How to Replace NA With Zero in R
There is a simple way to replace NA
with zeroes in a data frame in R. Suppose you have a data frame called my_data
. To replace all NA
values with zeroes in that data frame, you can execute this statement.
my_data[is.na(my_data)] <- 0
For example, if my_data
has the below content.
C1 C2 C3 C4 C5
1 4 3 <NA> 3 7
2 9 8 ABC 5 10
3 1 1 XYZ 3 6
4 NA 4 <NA> 7 10
5 1 2 ZC1 NA 2
When you execute my_data[is.na(my_data)] <- 0
the data frame’s content change to this.
C1 C2 C3 C4 C5
1 4 3 0 3 7
2 9 8 ABC 5 10
3 1 1 XYZ 3 6
4 0 4 0 7 10
5 1 2 ZC1 0 2
Replace NA With Zero in Bigger R Data Frames
The previous solution uses the Base R subset reassigns, which work fine when you have relatively small data frames. But for bigger data sets, you might need a faster alternative, like the new hybrid evaluation approach implemented in recent versions of the dplyr
package.
The new approach employed by the dplyr
package recognizes entire expressions and uses C++ code to evaluate them.
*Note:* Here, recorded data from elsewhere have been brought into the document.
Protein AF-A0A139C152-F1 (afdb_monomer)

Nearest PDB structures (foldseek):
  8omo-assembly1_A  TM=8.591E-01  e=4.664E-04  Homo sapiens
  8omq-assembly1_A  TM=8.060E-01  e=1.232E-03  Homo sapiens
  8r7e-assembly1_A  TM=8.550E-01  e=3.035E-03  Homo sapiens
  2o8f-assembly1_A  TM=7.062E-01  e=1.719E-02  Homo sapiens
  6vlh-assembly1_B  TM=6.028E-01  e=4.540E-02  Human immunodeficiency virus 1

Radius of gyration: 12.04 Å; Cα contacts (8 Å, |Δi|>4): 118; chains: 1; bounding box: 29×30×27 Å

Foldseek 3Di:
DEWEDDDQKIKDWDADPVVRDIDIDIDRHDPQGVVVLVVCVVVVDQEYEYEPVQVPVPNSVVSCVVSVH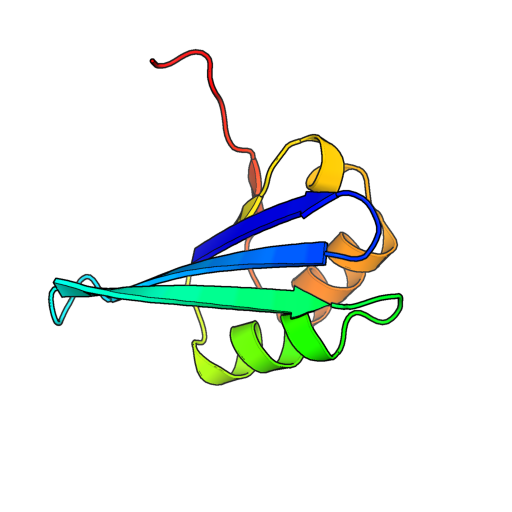HYDYDDPPPD

Mean predicted aligned error: 4.17 Å

Structure (mmCIF, N/CA/C/O backbone):
data_AF-A0A139C152-F1
#
_entry.id   AF-A0A139C152-F1
#
loop_
_atom_site.group_PDB
_atom_site.id
_atom_site.type_symbol
_atom_site.label_atom_id
_atom_site.label_alt_id
_atom_site.label_comp_id
_atom_site.label_asym_id
_atom_site.label_entity_id
_atom_site.label_seq_id
_atom_site.pdbx_PDB_ins_code
_atom_site.Cartn_x
_atom_site.Cartn_y
_atom_site.Cartn_z
_atom_site.occupancy
_atom_site.B_iso_or_equiv
_atom_site.auth_seq_id
_atom_site.auth_comp_id
_atom_site.auth_asym_id
_atom_site.auth_atom_id
_atom_site.pdbx_PDB_model_num
ATOM 1 N N . MET A 1 1 ? 3.543 3.462 -4.301 1.00 91.00 1 MET A N 1
ATOM 2 C CA . MET A 1 1 ? 2.107 3.093 -4.228 1.00 91.00 1 MET A CA 1
ATOM 3 C C . MET A 1 1 ? 1.283 4.370 -4.233 1.00 91.00 1 MET A C 1
ATOM 5 O O . MET A 1 1 ? 1.816 5.400 -3.838 1.00 91.00 1 MET A O 1
ATOM 9 N N . ALA A 1 2 ? 0.030 4.326 -4.673 1.00 94.06 2 ALA A N 1
ATOM 10 C CA . ALA A 1 2 ? -0.914 5.426 -4.528 1.00 94.06 2 ALA A CA 1
ATOM 11 C C . ALA A 1 2 ? -2.277 4.905 -4.059 1.00 94.06 2 ALA A C 1
ATOM 13 O O . ALA A 1 2 ? -2.705 3.836 -4.499 1.00 94.06 2 ALA A O 1
ATOM 14 N N . ILE A 1 3 ? -2.941 5.655 -3.180 1.00 93.50 3 ILE A N 1
ATOM 15 C CA . ILE A 1 3 ? -4.285 5.345 -2.685 1.00 93.50 3 ILE A CA 1
ATOM 16 C C . ILE A 1 3 ? -5.187 6.554 -2.932 1.00 93.50 3 ILE A C 1
ATOM 18 O O . ILE A 1 3 ? -4.872 7.682 -2.545 1.00 93.50 3 ILE A O 1
ATOM 22 N N . ALA A 1 4 ? -6.328 6.298 -3.560 1.00 92.75 4 ALA A N 1
ATOM 23 C CA . ALA A 1 4 ? -7.410 7.251 -3.753 1.00 92.75 4 ALA A CA 1
ATOM 24 C C . ALA A 1 4 ? -8.720 6.591 -3.326 1.00 92.75 4 ALA A C 1
ATOM 26 O O . ALA A 1 4 ? -8.864 5.379 -3.432 1.00 92.75 4 ALA A O 1
ATOM 27 N N . GLY A 1 5 ? -9.693 7.356 -2.849 1.00 90.12 5 GLY A N 1
ATOM 28 C CA . GLY A 1 5 ? -10.943 6.755 -2.402 1.00 90.12 5 GLY A CA 1
ATOM 29 C C . GLY A 1 5 ? -11.989 7.775 -2.007 1.00 90.12 5 GLY A C 1
ATOM 30 O O . GLY A 1 5 ? -11.680 8.939 -1.747 1.00 90.12 5 GLY A O 1
ATOM 31 N N . ARG A 1 6 ? -13.243 7.326 -1.984 1.00 86.31 6 ARG A N 1
ATOM 32 C CA . ARG A 1 6 ? -14.390 8.117 -1.539 1.00 86.31 6 ARG A CA 1
ATOM 33 C C . ARG A 1 6 ? -15.375 7.212 -0.811 1.00 86.31 6 ARG A C 1
ATOM 35 O O . ARG A 1 6 ? -15.839 6.220 -1.363 1.00 86.31 6 ARG A O 1
ATOM 42 N N . GLY A 1 7 ? -15.745 7.593 0.409 1.00 87.88 7 GLY A N 1
ATOM 43 C CA . GLY A 1 7 ? -16.597 6.757 1.250 1.00 87.88 7 GLY A CA 1
ATOM 44 C C . GLY A 1 7 ? -15.855 5.489 1.661 1.00 87.88 7 GLY A C 1
ATOM 45 O O . GLY A 1 7 ? -14.892 5.575 2.413 1.00 87.88 7 GLY A O 1
ATOM 46 N N . GLN A 1 8 ? -16.316 4.343 1.165 1.00 91.00 8 GLN A N 1
ATOM 47 C CA . GLN A 1 8 ? -15.775 3.018 1.495 1.00 91.00 8 GLN A CA 1
ATOM 48 C C . GLN A 1 8 ? -15.042 2.378 0.314 1.00 91.00 8 GLN A C 1
ATOM 50 O O . GLN A 1 8 ? -14.486 1.299 0.449 1.00 91.00 8 GLN A O 1
ATOM 55 N N . ASP A 1 9 ? -15.044 3.022 -0.852 1.00 93.81 9 ASP A N 1
ATOM 56 C CA . ASP A 1 9 ? -14.391 2.496 -2.043 1.00 93.81 9 ASP A CA 1
ATOM 57 C C . ASP A 1 9 ? -13.017 3.140 -2.213 1.00 93.81 9 ASP A C 1
ATOM 59 O O . ASP A 1 9 ? -12.896 4.364 -2.344 1.00 93.81 9 ASP A O 1
ATOM 63 N N . PHE A 1 10 ? -11.986 2.298 -2.238 1.00 94.06 10 PHE A N 1
ATOM 64 C CA . PHE A 1 10 ? -10.588 2.683 -2.373 1.00 94.06 10 PHE A CA 1
ATOM 65 C C . PHE A 1 10 ? -9.980 2.055 -3.623 1.00 94.06 10 PHE A C 1
ATOM 67 O O . PHE A 1 10 ? -10.020 0.844 -3.824 1.00 94.06 10 PHE A O 1
ATOM 74 N N . GLY A 1 11 ? -9.389 2.892 -4.465 1.00 93.56 11 GLY A N 1
ATOM 75 C CA . GLY A 1 11 ? -8.489 2.487 -5.529 1.00 93.56 11 GLY A CA 1
ATOM 76 C C . GLY A 1 11 ? -7.054 2.486 -5.021 1.00 93.56 11 GLY A C 1
ATOM 77 O O . GLY A 1 11 ? -6.576 3.476 -4.465 1.00 93.56 11 GLY A O 1
ATOM 78 N N . VAL A 1 12 ? -6.361 1.379 -5.248 1.00 93.31 12 VAL A N 1
ATOM 79 C CA . VAL A 1 12 ? -4.950 1.205 -4.923 1.00 93.31 12 VAL A CA 1
ATOM 80 C C . VAL A 1 12 ? -4.183 0.984 -6.217 1.00 93.31 12 VAL A C 1
ATOM 82 O O . VAL A 1 12 ? -4.531 0.112 -7.013 1.00 93.31 12 VAL A O 1
ATOM 85 N N . ALA A 1 13 ? -3.123 1.759 -6.413 1.00 93.69 13 ALA A N 1
ATOM 86 C CA . ALA A 1 13 ? -2.200 1.603 -7.525 1.00 93.69 13 ALA A CA 1
ATOM 87 C C . ALA A 1 13 ? -0.782 1.327 -7.022 1.00 93.69 13 ALA A C 1
ATOM 89 O O . ALA A 1 13 ? -0.298 1.927 -6.054 1.00 93.69 13 ALA A O 1
ATOM 90 N N . PHE A 1 14 ? -0.083 0.439 -7.714 1.00 92.44 14 PHE A N 1
ATOM 91 C CA . PHE A 1 14 ? 1.296 0.090 -7.428 1.00 92.44 14 PHE A CA 1
ATOM 92 C C . PHE A 1 14 ? 2.086 -0.033 -8.725 1.00 92.44 14 PHE A C 1
ATOM 94 O O . PHE A 1 14 ? 1.605 -0.574 -9.713 1.00 92.44 14 PHE A O 1
ATOM 101 N N . LEU A 1 15 ? 3.307 0.490 -8.702 1.00 89.81 15 LEU A N 1
ATOM 102 C CA . LEU A 1 15 ? 4.247 0.416 -9.806 1.00 89.81 15 LEU A CA 1
ATOM 103 C C . LEU A 1 15 ? 5.505 -0.273 -9.290 1.00 89.81 15 LEU A C 1
ATOM 105 O O . LEU A 1 15 ? 6.168 0.257 -8.396 1.00 89.81 15 LEU A O 1
ATOM 109 N N . ASP A 1 16 ? 5.833 -1.422 -9.866 1.00 86.94 16 ASP A N 1
ATOM 110 C CA . ASP A 1 16 ? 7.139 -2.038 -9.703 1.00 86.94 16 ASP A CA 1
ATOM 111 C C . ASP A 1 16 ? 8.086 -1.472 -10.763 1.00 86.94 16 ASP A C 1
ATOM 113 O O . ASP A 1 16 ? 8.060 -1.845 -11.934 1.00 86.94 16 ASP A O 1
ATOM 117 N N . VAL A 1 17 ? 8.946 -0.547 -10.341 1.00 85.44 17 VAL A N 1
ATOM 118 C CA . VAL A 1 17 ? 9.923 0.102 -11.226 1.00 85.44 17 VAL A CA 1
ATOM 119 C C . VAL A 1 17 ? 10.953 -0.898 -11.764 1.00 85.44 17 VAL A C 1
ATOM 121 O O . VAL A 1 17 ? 11.504 -0.682 -12.841 1.00 85.44 17 VAL A O 1
ATOM 124 N N . SER A 1 18 ? 11.217 -1.992 -11.043 1.00 85.38 18 SER A N 1
ATOM 125 C CA . SER A 1 18 ? 12.229 -2.974 -11.442 1.00 85.38 18 SER A CA 1
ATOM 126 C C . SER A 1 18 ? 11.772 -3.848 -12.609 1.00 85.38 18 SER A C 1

In this way, you can achieve up to 30% faster transforms when processing big data frames.
To replace NA
values with zeroes using the dplyr
package, you can use the mutate
function with the _all
scoped verb and the replace
function in the purrr
format, as in the below example.
my_data <- mutate_all(my_data, ~replace(., is.na(.), 0))
The use of the purrr
notation allows us to apply the replace
function to each data frame element.
Replace NA With Zero in a Subset of R Data Frame
Instead of the _all
scoped verb in the mutate
function, you can use the _at
scoped verb to restrict the replacement action to specific columns. To do that, you can include a vector with the columns’ names where you want the replacement to be applied. Using the previous data frame, if you need to replace NA
values only in columns C1
and C4
, you can use the following command:
my_data <- mutate_at(my_data, c("C1", "C4"), ~replace(., is.na(.), 0))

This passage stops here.